Since I seem not to tire of saying how much I dislike conspiracy theories, let’s move on to facts alone. The facts reside in the Integrated Visual Augmentation System (IVAS) Unclassified brief put together by the U.S. Army Combined Arms Center. IVAS stands as the answer to a “fundamental problem” to overcome “an erosion in close combat capability relative to the pacing threats identified in the National Defense Strategy.” This platform comes with some impressive bells and whistles:
· Day/Night Rapid Target Acquisition
· Machine Learning Capabilities/Artificial Intelligence
· Synthetic Training Environment (STE) Squad Capability (One World Terrain, Training Simulation Software, Training Management Tools)
· An Adaptive Squad Operating System
· Nett Warrior / ATAK Connectivity
· Fused Day/Night Vision Capabilities
· Intra-Soldier Wireless Connectivity
· Squad Lethality Rating/Metrics
· Mixed/Live Reality
Going into each of these capabilities at length would be cumbersome, so let’s boil it down a bit. The “As Is” state here presents: Limited integration (constrains the Soldier’s agility), limited walkthroughs (limited representative terrain/structures/locations), and “Train or Fight” (different operational weapons and equipment).
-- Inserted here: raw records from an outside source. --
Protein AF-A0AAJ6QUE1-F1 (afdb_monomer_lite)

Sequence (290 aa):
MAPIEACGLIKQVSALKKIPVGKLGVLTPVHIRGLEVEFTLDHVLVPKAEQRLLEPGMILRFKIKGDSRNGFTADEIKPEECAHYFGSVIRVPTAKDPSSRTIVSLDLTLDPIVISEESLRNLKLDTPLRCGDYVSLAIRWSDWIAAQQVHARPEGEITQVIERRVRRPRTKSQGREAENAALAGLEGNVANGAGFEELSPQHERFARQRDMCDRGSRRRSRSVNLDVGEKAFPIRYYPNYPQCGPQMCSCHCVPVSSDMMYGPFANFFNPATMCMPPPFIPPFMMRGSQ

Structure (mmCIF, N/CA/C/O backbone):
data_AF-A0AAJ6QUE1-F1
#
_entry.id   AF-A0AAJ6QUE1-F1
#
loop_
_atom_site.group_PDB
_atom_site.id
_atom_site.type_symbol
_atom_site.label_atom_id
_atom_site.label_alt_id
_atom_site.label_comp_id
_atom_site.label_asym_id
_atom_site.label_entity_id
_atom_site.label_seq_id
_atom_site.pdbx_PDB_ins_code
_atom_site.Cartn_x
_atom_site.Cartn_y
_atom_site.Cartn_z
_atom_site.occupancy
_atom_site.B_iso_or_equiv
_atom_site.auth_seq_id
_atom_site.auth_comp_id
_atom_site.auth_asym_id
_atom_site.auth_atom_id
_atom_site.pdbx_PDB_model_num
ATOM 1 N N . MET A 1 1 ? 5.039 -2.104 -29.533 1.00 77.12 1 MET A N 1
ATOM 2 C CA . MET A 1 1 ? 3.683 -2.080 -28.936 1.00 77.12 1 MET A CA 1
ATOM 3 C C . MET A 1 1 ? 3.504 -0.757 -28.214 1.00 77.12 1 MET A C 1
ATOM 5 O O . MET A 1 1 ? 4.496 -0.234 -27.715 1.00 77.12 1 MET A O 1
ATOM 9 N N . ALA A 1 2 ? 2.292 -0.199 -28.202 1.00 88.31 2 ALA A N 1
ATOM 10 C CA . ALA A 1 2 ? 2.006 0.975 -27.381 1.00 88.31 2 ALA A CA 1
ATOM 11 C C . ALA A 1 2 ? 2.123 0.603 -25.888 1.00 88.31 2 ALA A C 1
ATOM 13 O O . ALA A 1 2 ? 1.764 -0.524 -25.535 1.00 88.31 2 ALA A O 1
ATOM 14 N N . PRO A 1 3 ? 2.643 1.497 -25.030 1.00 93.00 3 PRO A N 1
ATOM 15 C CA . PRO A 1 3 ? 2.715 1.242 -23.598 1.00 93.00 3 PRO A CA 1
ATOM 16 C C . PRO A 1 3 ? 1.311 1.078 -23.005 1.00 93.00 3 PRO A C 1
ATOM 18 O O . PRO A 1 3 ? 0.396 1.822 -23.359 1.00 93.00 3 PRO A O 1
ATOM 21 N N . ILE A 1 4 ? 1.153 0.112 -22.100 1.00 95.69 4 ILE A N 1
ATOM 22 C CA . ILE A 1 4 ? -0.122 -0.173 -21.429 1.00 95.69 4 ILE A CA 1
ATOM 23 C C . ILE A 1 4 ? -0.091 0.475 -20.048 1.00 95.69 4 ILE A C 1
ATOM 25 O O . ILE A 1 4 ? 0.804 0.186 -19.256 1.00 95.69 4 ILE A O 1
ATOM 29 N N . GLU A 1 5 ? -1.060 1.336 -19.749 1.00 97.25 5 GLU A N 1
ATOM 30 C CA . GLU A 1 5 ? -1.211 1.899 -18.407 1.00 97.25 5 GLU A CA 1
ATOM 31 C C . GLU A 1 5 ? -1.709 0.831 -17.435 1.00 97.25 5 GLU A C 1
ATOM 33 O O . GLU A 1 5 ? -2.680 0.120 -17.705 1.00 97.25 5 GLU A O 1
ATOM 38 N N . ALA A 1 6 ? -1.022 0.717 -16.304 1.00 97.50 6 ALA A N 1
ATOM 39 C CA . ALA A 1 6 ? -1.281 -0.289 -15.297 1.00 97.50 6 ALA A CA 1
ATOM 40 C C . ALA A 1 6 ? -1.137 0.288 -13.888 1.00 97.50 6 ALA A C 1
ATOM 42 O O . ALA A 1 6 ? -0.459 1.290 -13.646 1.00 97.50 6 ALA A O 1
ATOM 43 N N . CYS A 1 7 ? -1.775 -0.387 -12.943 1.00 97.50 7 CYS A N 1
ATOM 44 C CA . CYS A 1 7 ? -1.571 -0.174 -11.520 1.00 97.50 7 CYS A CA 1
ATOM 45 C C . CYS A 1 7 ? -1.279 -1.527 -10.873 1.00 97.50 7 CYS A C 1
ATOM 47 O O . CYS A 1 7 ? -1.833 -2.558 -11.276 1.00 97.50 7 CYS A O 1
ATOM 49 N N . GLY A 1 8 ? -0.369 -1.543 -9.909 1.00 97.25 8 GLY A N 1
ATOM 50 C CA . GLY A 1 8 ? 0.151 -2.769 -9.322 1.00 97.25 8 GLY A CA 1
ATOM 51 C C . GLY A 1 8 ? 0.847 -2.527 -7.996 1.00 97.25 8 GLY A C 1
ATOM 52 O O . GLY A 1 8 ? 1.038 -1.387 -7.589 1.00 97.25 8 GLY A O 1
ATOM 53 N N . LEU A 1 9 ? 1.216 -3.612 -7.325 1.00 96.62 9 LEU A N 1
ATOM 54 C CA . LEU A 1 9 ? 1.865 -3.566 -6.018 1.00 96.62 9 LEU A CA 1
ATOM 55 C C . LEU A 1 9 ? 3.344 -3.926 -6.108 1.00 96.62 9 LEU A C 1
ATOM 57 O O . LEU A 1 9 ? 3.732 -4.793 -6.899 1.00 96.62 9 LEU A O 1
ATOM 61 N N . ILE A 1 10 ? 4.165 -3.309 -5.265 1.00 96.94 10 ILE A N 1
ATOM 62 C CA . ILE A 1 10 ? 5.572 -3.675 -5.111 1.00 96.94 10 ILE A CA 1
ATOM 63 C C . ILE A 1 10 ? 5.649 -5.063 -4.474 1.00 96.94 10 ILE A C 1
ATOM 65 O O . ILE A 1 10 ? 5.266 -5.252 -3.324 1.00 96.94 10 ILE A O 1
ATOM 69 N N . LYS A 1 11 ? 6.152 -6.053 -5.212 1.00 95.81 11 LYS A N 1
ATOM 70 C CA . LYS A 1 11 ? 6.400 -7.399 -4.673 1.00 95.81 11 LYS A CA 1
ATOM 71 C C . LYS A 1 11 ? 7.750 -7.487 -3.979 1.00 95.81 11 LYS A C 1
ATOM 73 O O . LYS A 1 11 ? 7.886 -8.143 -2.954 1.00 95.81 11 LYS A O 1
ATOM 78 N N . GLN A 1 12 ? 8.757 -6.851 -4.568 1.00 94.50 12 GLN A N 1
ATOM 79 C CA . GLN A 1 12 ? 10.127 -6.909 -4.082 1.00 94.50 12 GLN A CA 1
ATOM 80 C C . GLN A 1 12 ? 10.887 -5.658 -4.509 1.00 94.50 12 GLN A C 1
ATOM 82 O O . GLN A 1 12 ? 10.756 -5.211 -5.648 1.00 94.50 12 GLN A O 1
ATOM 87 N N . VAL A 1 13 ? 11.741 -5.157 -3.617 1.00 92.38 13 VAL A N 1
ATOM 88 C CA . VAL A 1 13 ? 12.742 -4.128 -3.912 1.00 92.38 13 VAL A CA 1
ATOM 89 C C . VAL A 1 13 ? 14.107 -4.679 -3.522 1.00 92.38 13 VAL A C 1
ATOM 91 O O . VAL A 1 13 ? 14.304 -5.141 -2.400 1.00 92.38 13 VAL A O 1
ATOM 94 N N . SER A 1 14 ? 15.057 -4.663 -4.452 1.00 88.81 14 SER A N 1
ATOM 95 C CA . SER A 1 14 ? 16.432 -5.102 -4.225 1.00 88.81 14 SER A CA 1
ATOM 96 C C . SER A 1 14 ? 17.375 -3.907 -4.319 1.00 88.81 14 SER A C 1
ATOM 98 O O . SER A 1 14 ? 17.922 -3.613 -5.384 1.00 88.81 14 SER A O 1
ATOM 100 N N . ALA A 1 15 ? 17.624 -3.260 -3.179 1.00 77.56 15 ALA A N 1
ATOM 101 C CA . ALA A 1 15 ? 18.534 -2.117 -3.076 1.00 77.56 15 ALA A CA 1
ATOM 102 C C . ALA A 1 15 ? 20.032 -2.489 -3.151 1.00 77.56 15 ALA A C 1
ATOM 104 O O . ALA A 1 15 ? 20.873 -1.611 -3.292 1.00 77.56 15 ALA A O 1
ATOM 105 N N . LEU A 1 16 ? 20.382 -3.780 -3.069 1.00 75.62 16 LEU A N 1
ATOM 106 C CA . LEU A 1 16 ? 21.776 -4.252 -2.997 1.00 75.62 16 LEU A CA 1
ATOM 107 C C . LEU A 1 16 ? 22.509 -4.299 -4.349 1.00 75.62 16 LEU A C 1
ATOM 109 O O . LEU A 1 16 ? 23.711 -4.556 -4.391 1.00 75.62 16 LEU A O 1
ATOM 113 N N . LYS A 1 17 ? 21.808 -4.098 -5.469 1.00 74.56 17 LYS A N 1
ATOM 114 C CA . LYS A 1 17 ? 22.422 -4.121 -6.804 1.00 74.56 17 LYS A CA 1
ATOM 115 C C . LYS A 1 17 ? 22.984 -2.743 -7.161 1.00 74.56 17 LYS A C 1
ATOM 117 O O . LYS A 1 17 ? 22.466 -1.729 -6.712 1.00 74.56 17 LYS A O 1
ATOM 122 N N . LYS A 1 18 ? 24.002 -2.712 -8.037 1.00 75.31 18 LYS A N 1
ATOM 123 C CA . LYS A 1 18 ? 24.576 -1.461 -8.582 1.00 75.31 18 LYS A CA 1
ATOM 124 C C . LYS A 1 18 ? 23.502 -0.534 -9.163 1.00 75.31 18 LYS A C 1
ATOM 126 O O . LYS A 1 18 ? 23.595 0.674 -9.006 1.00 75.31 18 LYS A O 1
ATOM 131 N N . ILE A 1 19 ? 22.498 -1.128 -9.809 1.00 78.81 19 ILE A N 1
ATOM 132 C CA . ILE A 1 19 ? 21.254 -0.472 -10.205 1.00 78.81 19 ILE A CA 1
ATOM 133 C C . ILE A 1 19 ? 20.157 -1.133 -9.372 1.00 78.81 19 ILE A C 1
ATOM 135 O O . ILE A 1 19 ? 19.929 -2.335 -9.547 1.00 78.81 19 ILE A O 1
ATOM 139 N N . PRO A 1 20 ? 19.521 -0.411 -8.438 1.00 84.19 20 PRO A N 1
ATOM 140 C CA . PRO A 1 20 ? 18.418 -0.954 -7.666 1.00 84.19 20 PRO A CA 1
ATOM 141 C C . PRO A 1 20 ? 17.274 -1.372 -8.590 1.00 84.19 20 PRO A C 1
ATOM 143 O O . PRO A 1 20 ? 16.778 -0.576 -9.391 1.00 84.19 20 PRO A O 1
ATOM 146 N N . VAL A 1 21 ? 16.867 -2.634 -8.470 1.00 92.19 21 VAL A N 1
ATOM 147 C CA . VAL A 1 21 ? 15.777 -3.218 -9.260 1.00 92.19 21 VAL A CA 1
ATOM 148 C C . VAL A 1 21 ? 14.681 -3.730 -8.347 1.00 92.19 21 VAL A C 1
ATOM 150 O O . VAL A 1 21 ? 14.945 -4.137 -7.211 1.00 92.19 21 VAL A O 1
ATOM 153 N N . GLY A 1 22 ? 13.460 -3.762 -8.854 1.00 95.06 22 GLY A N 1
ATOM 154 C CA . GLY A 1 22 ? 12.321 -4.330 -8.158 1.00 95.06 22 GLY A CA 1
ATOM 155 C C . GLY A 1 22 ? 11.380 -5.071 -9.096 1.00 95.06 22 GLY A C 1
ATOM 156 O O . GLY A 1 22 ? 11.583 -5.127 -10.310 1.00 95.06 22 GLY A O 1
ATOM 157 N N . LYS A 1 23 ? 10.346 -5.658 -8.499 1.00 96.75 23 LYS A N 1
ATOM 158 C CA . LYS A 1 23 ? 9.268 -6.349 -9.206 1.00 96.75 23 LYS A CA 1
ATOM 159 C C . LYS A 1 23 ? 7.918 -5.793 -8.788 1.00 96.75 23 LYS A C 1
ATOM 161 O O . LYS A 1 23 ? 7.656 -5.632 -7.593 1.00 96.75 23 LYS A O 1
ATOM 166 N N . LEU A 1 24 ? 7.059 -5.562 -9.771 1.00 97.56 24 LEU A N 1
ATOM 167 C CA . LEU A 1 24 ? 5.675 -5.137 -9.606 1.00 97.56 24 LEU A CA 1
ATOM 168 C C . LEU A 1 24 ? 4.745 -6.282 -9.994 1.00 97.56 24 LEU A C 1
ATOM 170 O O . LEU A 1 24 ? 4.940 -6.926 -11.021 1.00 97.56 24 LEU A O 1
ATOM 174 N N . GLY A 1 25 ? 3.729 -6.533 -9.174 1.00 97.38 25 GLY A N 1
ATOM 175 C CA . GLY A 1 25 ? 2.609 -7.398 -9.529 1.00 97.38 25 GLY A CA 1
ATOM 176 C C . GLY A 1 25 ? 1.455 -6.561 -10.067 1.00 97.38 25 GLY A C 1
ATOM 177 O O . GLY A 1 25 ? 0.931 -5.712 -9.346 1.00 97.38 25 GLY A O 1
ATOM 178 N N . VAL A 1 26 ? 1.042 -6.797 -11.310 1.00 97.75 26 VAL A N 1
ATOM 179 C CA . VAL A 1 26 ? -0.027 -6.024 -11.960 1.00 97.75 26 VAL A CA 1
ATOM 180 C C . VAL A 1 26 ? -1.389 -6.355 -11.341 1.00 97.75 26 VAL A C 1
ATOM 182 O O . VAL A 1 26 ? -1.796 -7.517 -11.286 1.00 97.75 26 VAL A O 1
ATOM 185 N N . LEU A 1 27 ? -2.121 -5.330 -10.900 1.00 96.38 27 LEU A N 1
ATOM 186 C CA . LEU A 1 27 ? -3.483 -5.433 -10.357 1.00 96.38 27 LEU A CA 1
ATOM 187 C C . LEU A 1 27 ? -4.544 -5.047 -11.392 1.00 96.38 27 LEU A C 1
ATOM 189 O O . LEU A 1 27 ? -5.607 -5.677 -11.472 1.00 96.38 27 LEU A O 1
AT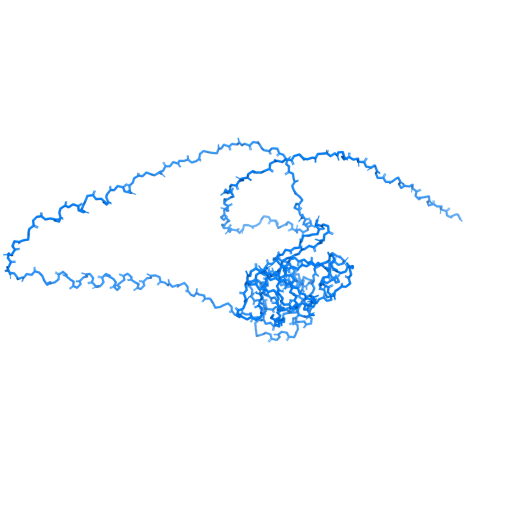OM 193 N N . THR A 1 28 ? -4.263 -4.018 -12.186 1.00 96.06 28 THR A N 1
ATOM 194 C CA . THR A 1 28 ? -5.117 -3.554 -13.281 1.00 96.06 28 THR A CA 1
ATOM 195 C C . THR A 1 28 ? -4.258 -3.200 -14.496 1.00 96.06 28 THR A C 1
ATOM 197 O O . THR A 1 28 ? -3.121 -2.765 -14.310 1.00 96.06 28 THR A O 1
ATOM 200 N N . PRO A 1 29 ? -4.780 -3.365 -15.723 1.00 95.69 29 PRO A N 1
ATOM 201 C CA . PRO A 1 29 ? -6.109 -3.882 -16.072 1.00 95.69 29 PRO A CA 1
ATOM 202 C C . PRO A 1 29 ? -6.257 -5.409 -15.902 1.00 95.69 29 PRO A C 1
ATOM 204 O O . PRO A 1 29 ? -5.283 -6.148 -15.797 1.00 95.69 29 PRO A O 1
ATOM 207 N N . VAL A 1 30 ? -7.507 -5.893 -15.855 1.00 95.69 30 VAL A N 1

The “To Be” makes possible: A single platform that allows soldiers to Fight, Rehearse, and Train through the integration of the head/body/weapon (detection, targeting, and engagements that match the speed of war), unlimited rehearsals (infinite availability of identical terrain/structures/location), and “Train as you Fight” (identical training/operational weapons and equipment).
The IVAS prototype development roadmap spans nearly two years and results in eight capabilities:
1. Adaptive Soldier/Squad Architecture (Provides an architecture, documenting existing Soldier variations)
2. Synthetic Training Environment (STE) – Squad Capability
3. Heads Up Display (HUD) Integration (Conformal head mounted digital sensor system with immersive see-through display)
4. Thermal Camera Development/Integration (Ultra-compact thermal sensor modules with standard interfaces)
5. Low Light Camera Development/Integration (Ultra-compact digital Low-Light Level (LLL) sensor modules with standard interfaces)
6. Nett Warrior 3.0 Integration (Network Situational Awareness enabled by Artificial Intelligence for combat overmatch, Synthetic train and rehearsal, wireless and hearing protection)
7. Squad Lethality Metrics (Ability to predict Soldier/Squad performance based on accepted models)
8. Artificial Intelligence/Machine Learning (Rule-based planning, decision, and opposing force (OPFOR) adaption support. Quantitative pattern recognition, change detection, ID support)
Now for a bit of discussion. Having gotten to know what exactly our government seeks for our Soldiers, we can begin to analyze this technology’s implications. Let’s draw a parallel here. No doubt most of you are familiar with Software-as-a-Service (SaaS) or other similar acronyms that stand for convenient and cost saving technology. I’ve got a new one for you today. It has nothing to do with cloud computing, but I promise you won’t easily forget it. Feast your eyes on Soldier-as-an-Integrated-Weapons-Platform (SIWP).
We are revolutionizing the concept of a Warfighter as we know it.
By incorporating augmented reality as one of our military’s tools, IVAS allows for the “rapid conduct and repetition of squad-level training in a Mixed Reality (MR) based synthetic environment.” This paves the way for “training on common battle drills” and provides “a realistic simulation of the operational environment; and will permit training scenarios to be quickly and easily developed and modified […] to suit specific training requirements.” Upon conclusion, an After Action Review (AAR) capability “where performance data and replays of training exercises will be used to support rapid improvement of soldier performance.”
Given this technological advantage, our Soldiers will have access to a training environment that captures lethality, survivability, mobility, and situational awareness through controlled experiments. Lest I dwell too much on our brave men and women being called a “Weapons Platform,” I quite agree with an environment in which they are given more intelligent training. The patriot in me does not see much of a problem with our military being better prepared for combat.
The idealist in me yearns for world peace, yes. I care about the value of human life and harmonious coexistence. Still, I stand by my earlier opinion that technological advancement will not and must not stop. From a philosophical perspective, humans are both benevolent and lethal. Time will tell in which direction this technological advantage will tip the fragile balance.